AVAILABLE DATA

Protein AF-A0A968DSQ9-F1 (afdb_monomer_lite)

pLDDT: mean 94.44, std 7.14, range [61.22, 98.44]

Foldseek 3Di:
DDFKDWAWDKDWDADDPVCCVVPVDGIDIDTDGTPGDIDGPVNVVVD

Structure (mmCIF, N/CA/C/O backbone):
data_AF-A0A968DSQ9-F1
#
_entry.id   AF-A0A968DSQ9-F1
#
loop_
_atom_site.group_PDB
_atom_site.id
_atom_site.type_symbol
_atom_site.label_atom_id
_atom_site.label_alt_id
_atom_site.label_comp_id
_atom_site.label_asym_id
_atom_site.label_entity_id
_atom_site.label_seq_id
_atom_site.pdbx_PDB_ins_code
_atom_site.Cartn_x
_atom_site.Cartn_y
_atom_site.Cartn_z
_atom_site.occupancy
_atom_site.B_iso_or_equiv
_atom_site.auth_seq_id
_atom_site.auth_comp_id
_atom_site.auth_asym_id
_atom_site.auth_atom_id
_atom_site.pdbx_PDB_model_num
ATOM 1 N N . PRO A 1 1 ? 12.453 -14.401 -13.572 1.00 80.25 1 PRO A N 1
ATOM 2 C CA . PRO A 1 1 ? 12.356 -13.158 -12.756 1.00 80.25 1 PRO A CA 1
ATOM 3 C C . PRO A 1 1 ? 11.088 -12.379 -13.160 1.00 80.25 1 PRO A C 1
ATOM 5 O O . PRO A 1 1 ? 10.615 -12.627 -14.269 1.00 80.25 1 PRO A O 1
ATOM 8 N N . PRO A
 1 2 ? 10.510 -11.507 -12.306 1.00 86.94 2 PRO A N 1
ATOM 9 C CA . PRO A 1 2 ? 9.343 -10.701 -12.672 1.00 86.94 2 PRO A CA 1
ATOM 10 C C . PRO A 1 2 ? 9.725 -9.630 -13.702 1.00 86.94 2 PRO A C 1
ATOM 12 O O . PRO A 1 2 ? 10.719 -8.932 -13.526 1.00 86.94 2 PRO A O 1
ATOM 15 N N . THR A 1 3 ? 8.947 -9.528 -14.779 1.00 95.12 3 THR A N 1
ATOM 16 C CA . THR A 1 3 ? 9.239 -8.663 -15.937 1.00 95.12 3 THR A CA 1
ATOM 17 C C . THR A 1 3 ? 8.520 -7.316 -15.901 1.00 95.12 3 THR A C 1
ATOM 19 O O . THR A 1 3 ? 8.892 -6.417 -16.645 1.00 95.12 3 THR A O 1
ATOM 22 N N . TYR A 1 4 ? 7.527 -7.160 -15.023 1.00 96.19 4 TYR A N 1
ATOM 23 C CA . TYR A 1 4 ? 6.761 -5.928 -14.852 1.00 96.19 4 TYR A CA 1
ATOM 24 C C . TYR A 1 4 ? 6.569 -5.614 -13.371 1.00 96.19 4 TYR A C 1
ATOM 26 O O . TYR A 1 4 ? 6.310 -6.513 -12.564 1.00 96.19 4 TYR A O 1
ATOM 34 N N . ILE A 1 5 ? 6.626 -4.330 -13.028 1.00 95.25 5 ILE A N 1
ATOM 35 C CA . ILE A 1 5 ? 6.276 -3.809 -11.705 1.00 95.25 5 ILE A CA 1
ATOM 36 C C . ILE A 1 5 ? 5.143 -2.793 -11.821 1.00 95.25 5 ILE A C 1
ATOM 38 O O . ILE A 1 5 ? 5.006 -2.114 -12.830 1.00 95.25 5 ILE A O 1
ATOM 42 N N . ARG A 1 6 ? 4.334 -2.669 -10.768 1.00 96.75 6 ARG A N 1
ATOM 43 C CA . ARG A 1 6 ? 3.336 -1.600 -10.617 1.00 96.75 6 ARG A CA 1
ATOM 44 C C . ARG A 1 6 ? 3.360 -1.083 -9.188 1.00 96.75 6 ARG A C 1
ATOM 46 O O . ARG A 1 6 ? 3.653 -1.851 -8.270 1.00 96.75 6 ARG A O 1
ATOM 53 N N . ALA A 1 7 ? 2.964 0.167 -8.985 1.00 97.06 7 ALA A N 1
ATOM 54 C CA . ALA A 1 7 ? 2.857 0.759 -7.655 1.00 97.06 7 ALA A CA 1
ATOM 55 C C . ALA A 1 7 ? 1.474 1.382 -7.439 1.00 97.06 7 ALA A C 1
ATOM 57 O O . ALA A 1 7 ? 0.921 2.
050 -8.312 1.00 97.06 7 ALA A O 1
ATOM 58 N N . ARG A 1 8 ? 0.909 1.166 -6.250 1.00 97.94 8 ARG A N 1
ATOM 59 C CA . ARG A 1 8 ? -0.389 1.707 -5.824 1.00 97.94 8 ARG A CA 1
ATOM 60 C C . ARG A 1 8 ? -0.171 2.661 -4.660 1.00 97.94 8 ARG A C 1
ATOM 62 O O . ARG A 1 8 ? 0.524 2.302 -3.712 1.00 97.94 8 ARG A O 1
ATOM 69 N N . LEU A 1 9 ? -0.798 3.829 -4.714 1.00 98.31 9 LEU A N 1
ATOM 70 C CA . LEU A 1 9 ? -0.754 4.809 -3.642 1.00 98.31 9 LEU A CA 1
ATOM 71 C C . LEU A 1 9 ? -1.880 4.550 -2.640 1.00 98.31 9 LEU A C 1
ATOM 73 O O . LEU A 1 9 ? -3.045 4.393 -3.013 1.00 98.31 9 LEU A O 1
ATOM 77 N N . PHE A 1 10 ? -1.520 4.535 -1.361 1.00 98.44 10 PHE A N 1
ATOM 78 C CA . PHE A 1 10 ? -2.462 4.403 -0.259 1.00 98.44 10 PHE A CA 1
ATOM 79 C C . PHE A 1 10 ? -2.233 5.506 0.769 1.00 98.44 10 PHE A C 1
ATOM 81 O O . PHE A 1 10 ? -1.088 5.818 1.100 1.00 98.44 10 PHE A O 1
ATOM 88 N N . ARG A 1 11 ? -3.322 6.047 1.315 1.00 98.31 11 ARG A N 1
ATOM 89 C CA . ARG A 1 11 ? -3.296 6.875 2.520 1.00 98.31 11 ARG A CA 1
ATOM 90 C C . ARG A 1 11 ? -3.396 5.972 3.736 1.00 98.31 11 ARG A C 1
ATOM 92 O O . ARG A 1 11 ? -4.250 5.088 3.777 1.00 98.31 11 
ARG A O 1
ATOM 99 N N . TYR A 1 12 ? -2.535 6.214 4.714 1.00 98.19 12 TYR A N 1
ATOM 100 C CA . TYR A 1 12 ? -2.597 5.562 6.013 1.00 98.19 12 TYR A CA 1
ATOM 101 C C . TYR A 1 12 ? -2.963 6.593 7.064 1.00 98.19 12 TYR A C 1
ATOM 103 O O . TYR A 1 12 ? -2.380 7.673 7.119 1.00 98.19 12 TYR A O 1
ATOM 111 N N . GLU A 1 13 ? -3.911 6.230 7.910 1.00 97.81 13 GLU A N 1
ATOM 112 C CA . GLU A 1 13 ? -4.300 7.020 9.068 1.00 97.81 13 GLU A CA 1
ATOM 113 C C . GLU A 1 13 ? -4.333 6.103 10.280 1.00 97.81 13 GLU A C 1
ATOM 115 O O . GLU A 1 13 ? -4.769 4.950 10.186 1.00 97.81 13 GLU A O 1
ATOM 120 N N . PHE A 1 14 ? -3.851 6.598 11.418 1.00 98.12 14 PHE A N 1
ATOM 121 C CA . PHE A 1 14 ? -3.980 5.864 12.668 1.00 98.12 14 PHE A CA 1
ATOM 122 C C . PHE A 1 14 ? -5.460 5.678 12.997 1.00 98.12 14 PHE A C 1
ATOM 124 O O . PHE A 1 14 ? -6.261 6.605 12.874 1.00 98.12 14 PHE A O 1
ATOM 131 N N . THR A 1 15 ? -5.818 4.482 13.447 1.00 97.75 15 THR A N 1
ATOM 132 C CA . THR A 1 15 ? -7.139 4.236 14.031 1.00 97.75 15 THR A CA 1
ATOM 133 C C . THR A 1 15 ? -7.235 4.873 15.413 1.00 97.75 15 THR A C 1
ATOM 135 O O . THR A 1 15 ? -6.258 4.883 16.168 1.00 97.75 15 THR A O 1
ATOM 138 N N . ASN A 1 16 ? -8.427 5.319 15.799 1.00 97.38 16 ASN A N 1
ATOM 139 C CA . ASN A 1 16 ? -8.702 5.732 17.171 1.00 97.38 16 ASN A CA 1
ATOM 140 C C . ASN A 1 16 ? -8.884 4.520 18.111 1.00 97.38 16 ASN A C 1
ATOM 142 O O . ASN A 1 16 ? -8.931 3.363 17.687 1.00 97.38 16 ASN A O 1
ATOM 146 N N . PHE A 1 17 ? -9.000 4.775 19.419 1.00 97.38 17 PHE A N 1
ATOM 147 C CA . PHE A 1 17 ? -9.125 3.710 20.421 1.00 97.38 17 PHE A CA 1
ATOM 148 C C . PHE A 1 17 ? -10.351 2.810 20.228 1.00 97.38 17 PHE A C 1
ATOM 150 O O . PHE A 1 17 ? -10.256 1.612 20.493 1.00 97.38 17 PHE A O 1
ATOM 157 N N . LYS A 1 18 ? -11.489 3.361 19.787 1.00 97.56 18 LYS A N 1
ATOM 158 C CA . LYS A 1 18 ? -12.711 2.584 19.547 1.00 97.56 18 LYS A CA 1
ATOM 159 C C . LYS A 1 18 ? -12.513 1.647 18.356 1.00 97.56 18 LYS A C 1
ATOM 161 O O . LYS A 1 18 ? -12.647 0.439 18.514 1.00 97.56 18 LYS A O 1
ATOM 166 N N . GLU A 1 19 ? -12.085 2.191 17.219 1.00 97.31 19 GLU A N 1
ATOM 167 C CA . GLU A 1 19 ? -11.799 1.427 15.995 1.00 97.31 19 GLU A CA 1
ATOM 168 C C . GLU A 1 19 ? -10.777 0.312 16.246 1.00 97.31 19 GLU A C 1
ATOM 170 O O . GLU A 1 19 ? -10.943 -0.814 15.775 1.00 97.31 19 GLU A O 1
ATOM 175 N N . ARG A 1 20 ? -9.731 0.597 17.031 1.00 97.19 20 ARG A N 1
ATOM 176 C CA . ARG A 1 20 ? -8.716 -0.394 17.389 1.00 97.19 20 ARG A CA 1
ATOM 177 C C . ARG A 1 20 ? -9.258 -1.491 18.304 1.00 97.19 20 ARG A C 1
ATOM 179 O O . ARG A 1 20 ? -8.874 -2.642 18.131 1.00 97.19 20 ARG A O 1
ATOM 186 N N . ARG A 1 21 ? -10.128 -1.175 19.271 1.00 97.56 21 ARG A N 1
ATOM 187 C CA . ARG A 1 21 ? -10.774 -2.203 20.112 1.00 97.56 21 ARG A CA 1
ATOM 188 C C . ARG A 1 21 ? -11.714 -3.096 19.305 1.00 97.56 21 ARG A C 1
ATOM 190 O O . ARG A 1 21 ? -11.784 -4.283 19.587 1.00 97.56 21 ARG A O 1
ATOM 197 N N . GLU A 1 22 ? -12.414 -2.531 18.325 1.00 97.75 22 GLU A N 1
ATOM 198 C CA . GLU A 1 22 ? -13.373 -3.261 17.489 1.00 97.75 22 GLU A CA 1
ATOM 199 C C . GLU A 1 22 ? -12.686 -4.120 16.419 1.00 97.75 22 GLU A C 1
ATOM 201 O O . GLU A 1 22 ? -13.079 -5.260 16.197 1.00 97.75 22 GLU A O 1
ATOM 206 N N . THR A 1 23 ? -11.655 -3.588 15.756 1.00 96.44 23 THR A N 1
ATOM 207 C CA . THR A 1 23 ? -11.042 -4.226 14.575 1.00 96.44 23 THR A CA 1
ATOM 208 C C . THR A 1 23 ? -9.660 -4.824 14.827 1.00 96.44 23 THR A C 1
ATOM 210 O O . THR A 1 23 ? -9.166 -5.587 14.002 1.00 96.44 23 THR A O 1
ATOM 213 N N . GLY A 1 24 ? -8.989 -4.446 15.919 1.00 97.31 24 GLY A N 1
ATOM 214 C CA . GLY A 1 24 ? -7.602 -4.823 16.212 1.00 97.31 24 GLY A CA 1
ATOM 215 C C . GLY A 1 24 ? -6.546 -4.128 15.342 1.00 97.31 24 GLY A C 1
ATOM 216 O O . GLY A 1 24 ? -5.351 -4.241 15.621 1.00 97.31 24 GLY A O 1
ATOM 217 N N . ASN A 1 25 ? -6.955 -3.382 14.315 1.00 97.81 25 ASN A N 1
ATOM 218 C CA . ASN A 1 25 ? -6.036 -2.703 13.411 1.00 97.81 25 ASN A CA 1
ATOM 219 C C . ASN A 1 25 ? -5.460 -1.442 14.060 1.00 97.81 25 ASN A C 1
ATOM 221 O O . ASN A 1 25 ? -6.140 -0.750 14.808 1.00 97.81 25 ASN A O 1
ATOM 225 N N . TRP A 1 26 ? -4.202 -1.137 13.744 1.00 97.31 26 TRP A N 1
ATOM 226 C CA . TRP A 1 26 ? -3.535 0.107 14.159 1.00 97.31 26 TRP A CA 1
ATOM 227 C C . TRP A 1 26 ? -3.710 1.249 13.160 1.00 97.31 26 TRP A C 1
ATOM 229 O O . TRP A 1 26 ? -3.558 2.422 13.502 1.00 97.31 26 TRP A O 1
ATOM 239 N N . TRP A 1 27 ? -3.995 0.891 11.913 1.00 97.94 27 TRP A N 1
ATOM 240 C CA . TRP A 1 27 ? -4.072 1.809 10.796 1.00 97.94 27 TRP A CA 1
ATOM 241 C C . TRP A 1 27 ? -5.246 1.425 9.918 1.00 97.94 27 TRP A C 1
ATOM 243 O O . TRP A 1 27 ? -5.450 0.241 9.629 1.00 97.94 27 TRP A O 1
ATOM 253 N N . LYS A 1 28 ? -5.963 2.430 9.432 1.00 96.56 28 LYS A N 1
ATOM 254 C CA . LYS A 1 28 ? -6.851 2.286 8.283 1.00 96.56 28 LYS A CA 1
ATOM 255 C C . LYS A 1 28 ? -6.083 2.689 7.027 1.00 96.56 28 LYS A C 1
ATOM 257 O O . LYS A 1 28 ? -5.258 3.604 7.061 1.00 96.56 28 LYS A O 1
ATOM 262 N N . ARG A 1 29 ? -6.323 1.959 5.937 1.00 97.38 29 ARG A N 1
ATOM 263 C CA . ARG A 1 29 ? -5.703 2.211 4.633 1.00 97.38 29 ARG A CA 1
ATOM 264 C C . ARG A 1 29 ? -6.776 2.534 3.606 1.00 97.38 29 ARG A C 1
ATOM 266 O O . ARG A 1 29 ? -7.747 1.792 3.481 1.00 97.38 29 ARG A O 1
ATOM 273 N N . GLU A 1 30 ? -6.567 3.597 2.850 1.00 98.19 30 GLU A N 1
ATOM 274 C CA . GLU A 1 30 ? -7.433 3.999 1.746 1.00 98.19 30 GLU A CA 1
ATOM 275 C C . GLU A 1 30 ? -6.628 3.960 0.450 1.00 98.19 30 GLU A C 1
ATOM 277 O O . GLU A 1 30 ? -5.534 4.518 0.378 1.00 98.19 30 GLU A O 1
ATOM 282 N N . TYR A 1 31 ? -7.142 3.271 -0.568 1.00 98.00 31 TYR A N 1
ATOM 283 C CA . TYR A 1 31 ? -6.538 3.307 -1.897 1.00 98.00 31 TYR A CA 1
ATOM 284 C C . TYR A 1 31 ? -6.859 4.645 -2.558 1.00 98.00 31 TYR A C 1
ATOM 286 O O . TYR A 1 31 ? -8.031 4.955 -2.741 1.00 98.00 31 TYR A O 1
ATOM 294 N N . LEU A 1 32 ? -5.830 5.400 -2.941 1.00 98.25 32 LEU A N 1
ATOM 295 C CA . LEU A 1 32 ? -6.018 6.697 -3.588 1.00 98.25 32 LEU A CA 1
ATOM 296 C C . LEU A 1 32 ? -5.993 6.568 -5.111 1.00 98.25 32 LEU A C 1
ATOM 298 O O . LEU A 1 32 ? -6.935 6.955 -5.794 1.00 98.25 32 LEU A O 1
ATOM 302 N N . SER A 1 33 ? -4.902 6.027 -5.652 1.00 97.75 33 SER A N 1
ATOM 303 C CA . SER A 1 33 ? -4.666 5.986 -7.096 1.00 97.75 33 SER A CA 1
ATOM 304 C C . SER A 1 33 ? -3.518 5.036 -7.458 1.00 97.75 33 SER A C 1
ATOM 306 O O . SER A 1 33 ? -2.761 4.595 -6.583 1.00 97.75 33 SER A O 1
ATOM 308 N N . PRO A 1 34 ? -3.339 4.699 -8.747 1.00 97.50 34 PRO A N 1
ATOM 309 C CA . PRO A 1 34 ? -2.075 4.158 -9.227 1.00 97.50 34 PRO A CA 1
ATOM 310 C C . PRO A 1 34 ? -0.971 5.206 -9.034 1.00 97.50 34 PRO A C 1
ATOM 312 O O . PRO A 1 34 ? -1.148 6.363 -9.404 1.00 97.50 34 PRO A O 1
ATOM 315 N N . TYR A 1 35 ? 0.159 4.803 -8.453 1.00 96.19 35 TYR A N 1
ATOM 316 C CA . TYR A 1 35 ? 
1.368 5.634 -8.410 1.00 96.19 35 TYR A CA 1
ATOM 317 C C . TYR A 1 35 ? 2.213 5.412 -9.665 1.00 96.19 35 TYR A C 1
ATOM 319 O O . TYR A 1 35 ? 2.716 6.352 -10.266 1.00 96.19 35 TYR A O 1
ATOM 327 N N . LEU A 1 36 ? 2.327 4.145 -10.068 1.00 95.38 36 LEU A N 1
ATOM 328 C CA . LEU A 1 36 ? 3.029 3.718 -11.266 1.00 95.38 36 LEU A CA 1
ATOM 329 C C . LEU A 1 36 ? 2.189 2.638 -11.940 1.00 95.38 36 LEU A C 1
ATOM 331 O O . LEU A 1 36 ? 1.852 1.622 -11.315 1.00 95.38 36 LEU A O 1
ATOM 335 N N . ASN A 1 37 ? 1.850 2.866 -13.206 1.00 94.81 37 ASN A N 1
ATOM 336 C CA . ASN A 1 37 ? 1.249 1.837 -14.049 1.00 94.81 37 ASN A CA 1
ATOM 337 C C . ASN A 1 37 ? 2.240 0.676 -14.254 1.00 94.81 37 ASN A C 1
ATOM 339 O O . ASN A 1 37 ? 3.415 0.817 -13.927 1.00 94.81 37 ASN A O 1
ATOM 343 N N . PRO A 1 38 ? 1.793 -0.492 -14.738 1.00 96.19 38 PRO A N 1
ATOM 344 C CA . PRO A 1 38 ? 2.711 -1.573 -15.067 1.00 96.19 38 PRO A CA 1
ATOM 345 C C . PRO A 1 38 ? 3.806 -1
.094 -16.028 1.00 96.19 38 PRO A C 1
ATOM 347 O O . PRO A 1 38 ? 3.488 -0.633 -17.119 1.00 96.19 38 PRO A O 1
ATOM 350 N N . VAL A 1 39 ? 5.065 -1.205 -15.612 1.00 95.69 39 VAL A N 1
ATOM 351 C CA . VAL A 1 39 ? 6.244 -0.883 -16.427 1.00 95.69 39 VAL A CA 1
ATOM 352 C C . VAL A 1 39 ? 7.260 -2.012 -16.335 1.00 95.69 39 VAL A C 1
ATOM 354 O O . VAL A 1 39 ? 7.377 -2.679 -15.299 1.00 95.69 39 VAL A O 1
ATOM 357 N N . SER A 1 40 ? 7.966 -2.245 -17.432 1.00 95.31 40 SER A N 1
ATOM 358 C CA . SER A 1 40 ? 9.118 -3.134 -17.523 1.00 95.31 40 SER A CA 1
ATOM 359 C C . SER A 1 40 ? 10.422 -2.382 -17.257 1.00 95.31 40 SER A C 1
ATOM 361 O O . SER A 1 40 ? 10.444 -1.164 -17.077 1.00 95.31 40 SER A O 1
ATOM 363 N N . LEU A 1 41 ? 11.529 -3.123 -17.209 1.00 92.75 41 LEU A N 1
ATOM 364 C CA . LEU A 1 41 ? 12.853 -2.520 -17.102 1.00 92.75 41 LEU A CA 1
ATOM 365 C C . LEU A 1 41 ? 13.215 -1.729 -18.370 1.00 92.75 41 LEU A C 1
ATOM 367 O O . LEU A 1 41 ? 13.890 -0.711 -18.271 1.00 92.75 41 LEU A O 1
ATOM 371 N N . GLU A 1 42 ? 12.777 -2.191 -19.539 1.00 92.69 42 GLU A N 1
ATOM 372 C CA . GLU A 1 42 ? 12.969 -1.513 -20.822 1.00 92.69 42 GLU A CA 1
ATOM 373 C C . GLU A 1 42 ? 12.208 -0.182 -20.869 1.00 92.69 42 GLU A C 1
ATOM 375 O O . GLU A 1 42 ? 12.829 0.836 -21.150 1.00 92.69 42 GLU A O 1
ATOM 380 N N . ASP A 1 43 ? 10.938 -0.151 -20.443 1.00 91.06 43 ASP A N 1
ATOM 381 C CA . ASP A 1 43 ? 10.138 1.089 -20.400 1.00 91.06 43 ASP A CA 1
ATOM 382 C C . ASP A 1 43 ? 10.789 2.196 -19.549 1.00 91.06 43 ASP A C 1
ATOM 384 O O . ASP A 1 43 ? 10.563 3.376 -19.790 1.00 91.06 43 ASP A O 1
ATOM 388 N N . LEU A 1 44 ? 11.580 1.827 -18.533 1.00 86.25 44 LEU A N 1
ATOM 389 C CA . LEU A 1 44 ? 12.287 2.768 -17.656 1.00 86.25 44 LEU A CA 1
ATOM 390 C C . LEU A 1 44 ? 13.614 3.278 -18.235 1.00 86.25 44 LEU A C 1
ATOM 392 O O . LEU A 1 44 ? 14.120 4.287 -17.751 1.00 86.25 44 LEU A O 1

GOAL OF THE EXERCISE
Go through the material above and output exactly the lines from the one containing "ATOM 111 N N" through the one containing "ATOM 133 C C".

ANSWER FOR THE TASK
ATOM 111 N N . GLU A 1 13 ? -3.911 6.230 7.910 1.00 97.81 13 GLU A N 1
ATOM 112 C CA . GLU A 1 13 ? -4.300 7.020 9.068 1.00 97.81 13 GLU A CA 1
ATOM 113 C C . GLU A 1 13 ? -4.333 6.103 10.280 1.00 97.81 13 GLU A C 1
ATOM 115 O O . GLU A 1 13 ? -4.769 4.950 10.186 1.00 97.81 13 GLU A O 1
ATOM 120 N N . PHE A 1 14 ? -3.851 6.598 11.418 1.00 98.12 14 PHE A N 1
ATOM 121 C CA . PHE A 1 14 ? -3.980 5.864 12.668 1.00 98.12 14 PHE A CA 1
ATOM 122 C C . PHE A 1 14 ? -5.460 5.678 12.997 1.00 98.12 14 PHE A C 1
ATOM 124 O O . PHE A 1 14 ? -6.261 6.605 12.874 1.00 98.12 14 PHE A O 1
ATOM 131 N N . THR A 1 15 ? -5.818 4.482 13.447 1.00 97.75 15 THR A N 1
ATOM 132 C CA . THR A 1 15 ? -7.139 4.236 14.031 1.00 97.75 15 THR A CA 1
ATOM 133 C C . THR A 1 15 ? -7.235 4.873 15.413 1.00 97.75 15 THR A C 1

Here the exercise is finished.